:: Dataset excerpts ::
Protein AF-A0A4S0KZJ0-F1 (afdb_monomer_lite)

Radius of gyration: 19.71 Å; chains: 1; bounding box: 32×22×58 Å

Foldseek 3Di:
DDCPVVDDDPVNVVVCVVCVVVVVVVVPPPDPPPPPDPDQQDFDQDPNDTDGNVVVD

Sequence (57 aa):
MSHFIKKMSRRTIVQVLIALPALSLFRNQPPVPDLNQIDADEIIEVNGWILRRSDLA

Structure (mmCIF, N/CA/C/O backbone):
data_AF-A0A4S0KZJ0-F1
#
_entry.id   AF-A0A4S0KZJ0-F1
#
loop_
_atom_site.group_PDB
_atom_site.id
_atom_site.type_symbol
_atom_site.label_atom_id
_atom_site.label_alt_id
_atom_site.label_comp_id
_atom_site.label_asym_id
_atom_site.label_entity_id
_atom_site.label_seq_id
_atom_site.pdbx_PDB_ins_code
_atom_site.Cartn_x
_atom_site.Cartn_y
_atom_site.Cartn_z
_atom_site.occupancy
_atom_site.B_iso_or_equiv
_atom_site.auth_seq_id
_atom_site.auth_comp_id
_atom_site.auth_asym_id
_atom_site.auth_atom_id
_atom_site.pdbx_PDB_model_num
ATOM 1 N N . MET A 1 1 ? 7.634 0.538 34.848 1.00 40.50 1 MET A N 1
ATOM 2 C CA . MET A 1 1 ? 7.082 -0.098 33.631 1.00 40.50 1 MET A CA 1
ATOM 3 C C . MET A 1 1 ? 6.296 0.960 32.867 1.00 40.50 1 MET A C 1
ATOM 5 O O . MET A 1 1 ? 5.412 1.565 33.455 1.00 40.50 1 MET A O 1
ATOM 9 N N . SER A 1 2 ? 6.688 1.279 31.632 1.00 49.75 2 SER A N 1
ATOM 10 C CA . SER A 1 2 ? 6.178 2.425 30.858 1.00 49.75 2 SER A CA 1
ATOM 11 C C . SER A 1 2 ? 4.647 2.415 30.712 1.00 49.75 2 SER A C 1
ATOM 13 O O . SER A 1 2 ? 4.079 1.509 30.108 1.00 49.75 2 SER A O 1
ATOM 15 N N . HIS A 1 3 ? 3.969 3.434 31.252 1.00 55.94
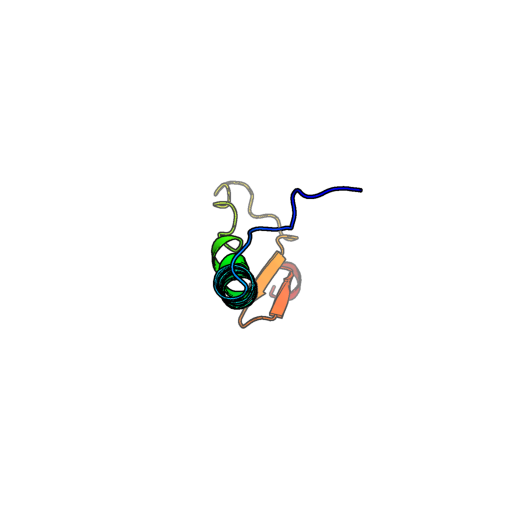 3 HIS A N 1
ATOM 16 C CA . HIS A 1 3 ? 2.520 3.635 31.104 1.00 55.94 3 HIS A CA 1
ATOM 17 C C . HIS A 1 3 ? 2.156 4.510 29.893 1.00 55.94 3 HIS A C 1
ATOM 19 O O . HIS A 1 3 ? 0.982 4.819 29.690 1.00 55.94 3 HIS A O 1
ATOM 25 N N . PHE A 1 4 ? 3.132 4.894 29.064 1.00 56.22 4 PHE A N 1
ATOM 26 C CA . PHE A 1 4 ? 2.919 5.848 27.970 1.
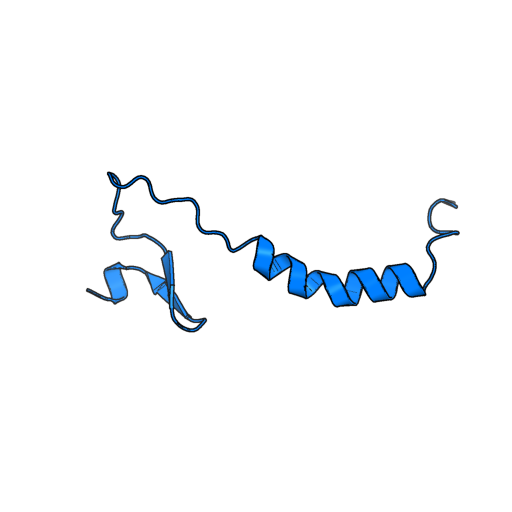00 56.22 4 PHE A CA 1
ATOM 27 C C . PHE A 1 4 ? 2.128 5.279 26.781 1.00 56.22 4 PHE A C 1
ATOM 29 O O . PHE A 1 4 ? 1.596 6.040 25.983 1.00 56.22 4 PHE A O 1
ATOM 36 N N . ILE A 1 5 ? 1.953 3.957 26.697 1.00 56.81 5 ILE A N 1
ATOM 37 C CA . ILE A 1 5 ? 1.150 3.306 25.642 1.00 56.81 5 ILE A CA 1
ATOM 38 C C . ILE A 1 5 ? -0.353 3.272 26.012 1.00 56.81 5 ILE A C 1
ATOM 40 O O . ILE A 1 5 ? -1.213 2.988 25.179 1.00 56.81 5 ILE A O 1
ATOM 44 N N . LYS A 1 6 ? -0.721 3.610 27.259 1.00 58.72 6 LYS A N 1
ATOM 45 C CA . LYS A 1 6 ? -2.034 3.290 27.858 1.00 58.72 6 LYS A CA 1
ATOM 46 C C . LYS A 1 6 ? -3.234 4.099 27.322 1.00 58.72 6 LYS A C 1
ATOM 48 O O . LYS A 1 6 ? -4.341 3.925 27.824 1.00 58.72 6 LYS A O 1
ATOM 53 N N . LYS A 1 7 ? -3.079 4.973 26.321 1.00 65.50 7 LYS A N 1
ATOM 54 C CA . LYS A 1 7 ? -4.200 5.810 25.844 1.00 65.50 7 LYS A CA 1
ATOM 55 C C . LYS A 1 7 ? -4.248 6.085 24.341 1.00 65.50 7 LYS A C 1
ATOM 57 O O . LYS A 1 7 ? -4.879 7.053 23.933 1.00 65.50 7 LYS A O 1
ATOM 62 N N . MET A 1 8 ? -3.652 5.239 23.500 1.00 65.31 8 MET A N 1
ATOM 63 C CA . MET A 1 8 ? -4.014 5.263 22.079 1.00 65.31 8 MET A CA 1
ATOM 64 C C . MET A 1 8 ? -5.287 4.449 21.864 1.00 65.31 8 MET A C 1
ATOM 66 O O . MET A 1 8 ? -5.363 3.270 22.214 1.00 65.31 8 MET A O 1
ATOM 70 N N . SER A 1 9 ? -6.314 5.096 21.312 1.00 79.44 9 SER A N 1
ATOM 71 C CA . SER A 1 9 ? -7.536 4.407 20.910 1.00 79.44 9 SER A CA 1
ATOM 72 C C . SER A 1 9 ? -7.173 3.310 19.914 1.00 79.44 9 SER A C 1
ATOM 74 O O . SER A 1 9 ? -6.465 3.562 18.938 1.00 79.44 9 SER A O 1
ATOM 76 N N . ARG A 1 10 ? -7.697 2.097 20.125 1.00 79.50 10 ARG A N 1
ATOM 77 C CA . ARG A 1 1
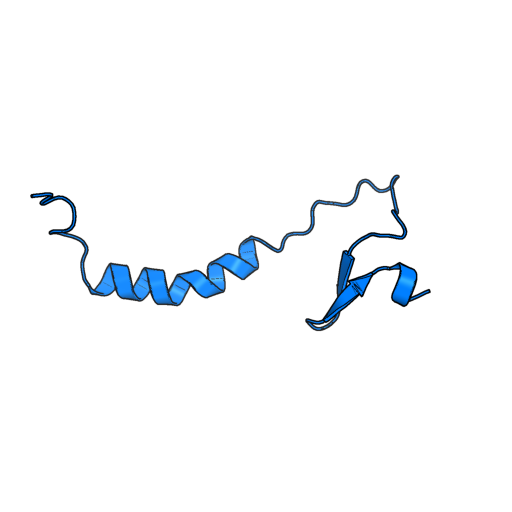0 ? -7.526 0.979 19.180 1.00 79.50 10 ARG A CA 1
ATOM 78 C C . ARG A 1 10 ? -7.939 1.385 17.761 1.00 79.50 10 ARG A C 1
ATOM 80 O O . ARG A 1 10 ? -7.330 0.941 16.798 1.00 79.50 10 ARG A O 1
ATOM 87 N N . ARG A 1 11 ? -8.918 2.291 17.644 1.00 78.50 11 ARG A N 1
ATOM 88 C CA . ARG A 1 11 ? -9.362 2.865 16.368 1.00 78.50 11 ARG A CA 1
ATOM 89 C C . ARG A 1 11 ? -8.267 3.688 15.691 1.00 78.50 11 ARG A C 1
ATOM 91 O O . ARG A 1 11 ? -8.074 3.527 14.499 1.00 78.50 11 ARG A O 1
ATOM 98 N N . THR A 1 12 ? -7.522 4.499 16.439 1.00 83.38 12 THR A N 1
ATOM 99 C CA . THR A 1 12 ? -6.415 5.307 15.904 1.00 83.38 12 THR A CA 1
ATOM 100 C C . THR A 1 12 ? -5.275 4.426 15.409 1.00 83.38 12 THR A C 1
ATOM 102 O O . THR A 1 12 ? -4.748 4.668 14.333 1.00 83.38 12 THR A O 1
ATOM 105 N N . ILE A 1 13 ? -4.931 3.366 16.147 1.00 83.94 13 ILE A N 1
ATOM 106 C CA . ILE A 1 13 ? -3.894 2.413 15.719 1.00 83.94 13 ILE A CA 1
ATOM 107 C C . ILE A 1 13 ? -4.309 1.738 14.408 1.00 83.94 13 ILE A C 1
ATOM 109 O O . ILE A 1 13 ? -3.531 1.707 13.463 1.00 83.94 13 ILE A O 1
ATOM 113 N N . VAL A 1 14 ? -5.551 1.253 14.324 1.00 87.06 14 VAL A N 1
ATOM 114 C CA . VAL A 1 14 ? -6.085 0.633 13.102 1.00 87.06 14 VAL A CA 1
ATOM 115 C C . VAL A 1 14 ? -6.127 1.634 11.944 1.00 87.06 14 VAL A C 1
ATOM 117 O O . VAL A 1 14 ? -5.709 1.298 10.845 1.00 87.06 14 VAL A O 1
ATOM 120 N N . GLN A 1 15 ? -6.559 2.873 12.183 1.00 85.12 15 GLN A N 1
ATOM 121 C CA . GLN A 1 15 ? -6.567 3.931 11.168 1.00 85.12 15 GLN A CA 1
ATOM 122 C C . GLN A 1 15 ? -5.164 4.232 10.642 1.00 85.12 15 GLN A C 1
ATOM 124 O O . GLN A 1 15 ? -4.980 4.322 9.433 1.00 85.12 15 GLN A O 1
ATOM 129 N N . VAL A 1 16 ? -4.171 4.341 11.528 1.00 85.50 16 VAL A N 1
ATOM 130 C CA . VAL A 1 16 ? -2.775 4.556 11.135 1.00 85.50 16 VAL A CA 1
ATOM 131 C C . VAL A 1 16 ? -2.249 3.357 10.352 1.00 85.50 16 VAL A C 1
ATOM 133 O O . VAL A 1 16 ? -1.658 3.558 9.302 1.00 85.50 16 VAL A O 1
ATOM 136 N N . LEU A 1 17 ? -2.505 2.122 10.796 1.00 84.75 17 LEU A N 1
ATOM 137 C CA . LEU A 1 17 ? -2.065 0.911 10.091 1.00 84.75 17 LEU A CA 1
ATOM 138 C C . LEU A 1 17 ? -2.710 0.761 8.707 1.00 84.75 17 LEU A C 1
ATOM 140 O O . LEU A 1 17 ? -2.049 0.296 7.786 1.00 84.75 17 LEU A O 1
ATOM 144 N N . ILE A 1 18 ? -3.969 1.176 8.546 1.00 85.81 18 ILE A N 1
ATOM 145 C CA . ILE A 1 18 ? -4.667 1.177 7.251 1.00 85.81 18 ILE A CA 1
ATOM 146 C C . ILE A 1 18 ? -4.165 2.314 6.348 1.00 85.81 18 ILE A C 1
ATOM 148 O O . ILE A 1 18 ? -4.074 2.133 5.137 1.00 85.81
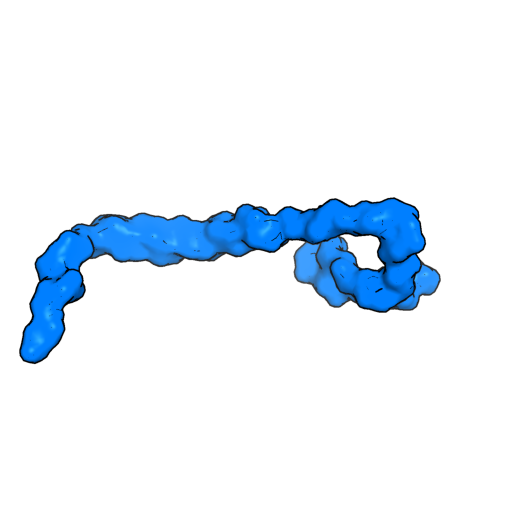 18 ILE A O 1
ATOM 152 N N . ALA A 1 19 ? -3.828 3.477 6.910 1.00 82.25 19 ALA A N 1
ATOM 153 C CA . ALA A 1 19 ? -3.307 4.615 6.152 1.00 82.25 19 ALA A CA 1
ATOM 154 C C . ALA A 1 19 ? -1.808 4.487 5.815 1.00 82.25 19 ALA A C 1
ATOM 156 O O . ALA A 1 19 ? -1.342 5.100 4.857 1.00 82.25 19 ALA A O 1
ATOM 157 N N . LEU A 1 20 ? -1.051 3.688 6.573 1.00 79.19 20 LEU A N 1
ATOM 158 C CA . LEU A 1 20 ? 0.399 3.534 6.432 1.00 79.19 20 LEU A CA 1
ATOM 159 C C . LEU A 1 20 ? 0.843 3.104 5.018 1.00 79.19 20 LEU A C 1
ATOM 161 O O . LEU A 1 20 ? 1.781 3.714 4.507 1.00 79.19 20 LEU A O 1
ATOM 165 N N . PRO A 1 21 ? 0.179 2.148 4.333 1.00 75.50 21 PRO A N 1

:: Directions ::
Look above for the line with "ATOM 45 C CA" and the line with "ATOM 72 C C". Write out those two lines and all the lines between them, exactly, and no others.

:: Result for this task ::
ATOM 45 C CA . LYS A 1 6 ? -2.034 3.290 27.858 1.00 58.72 6 LYS A CA 1
ATOM 46 C C . LYS A 1 6 ? -3.234 4.099 27.322 1.00 58.72 6 LYS A C 1
ATOM 48 O O . LYS A 1 6 ? -4.341 3.925 27.824 1.00 58.72 6 LYS A O 1
ATOM 53 N N . LYS A 1 7 ? -3.079 4.973 26.321 1.00 65.50 7 LYS A N 1
ATOM 54 C CA . LYS A 1 7 ? -4.200 5.810 25.844 1.00 65.50 7 LYS A CA 1
ATOM 55 C C . LYS A 1 7 ? -4.248 6.085 24.341 1.00 65.50 7 LYS A C 1
ATOM 57 O O . LYS A 1 7 ? -4.879 7.053 23.933 1.00 65.50 7 LYS A O 1
ATOM 62 N N . MET A 1 8 ? -3.652 5.239 23.500 1.00 65.31 8 MET A N 1
ATOM 63 C CA . MET A 1 8 ? -4.014 5.263 22.079 1.00 65.31 8 MET A CA 1
ATOM 64 C C . MET A 1 8 ? -5.287 4.449 21.864 1.00 65.31 8 MET A C 1
ATOM 66 O O . MET A 1 8 ? -5.363 3.270 22.214 1.00 65.31 8 MET A O 1
ATOM 70 N N . SER A 1 9 ? -6.314 5.096 21.312 1.00 79.44 9 SER A N 1
ATOM 71 C CA . SER A 1 9 ? -7.536 4.407 20.910 1.00 79.44 9 SER A CA 1
ATOM 72 C C . SER A 1 9 ? -7.173 3.310 19.914 1.00 79.44 9 SER A C 1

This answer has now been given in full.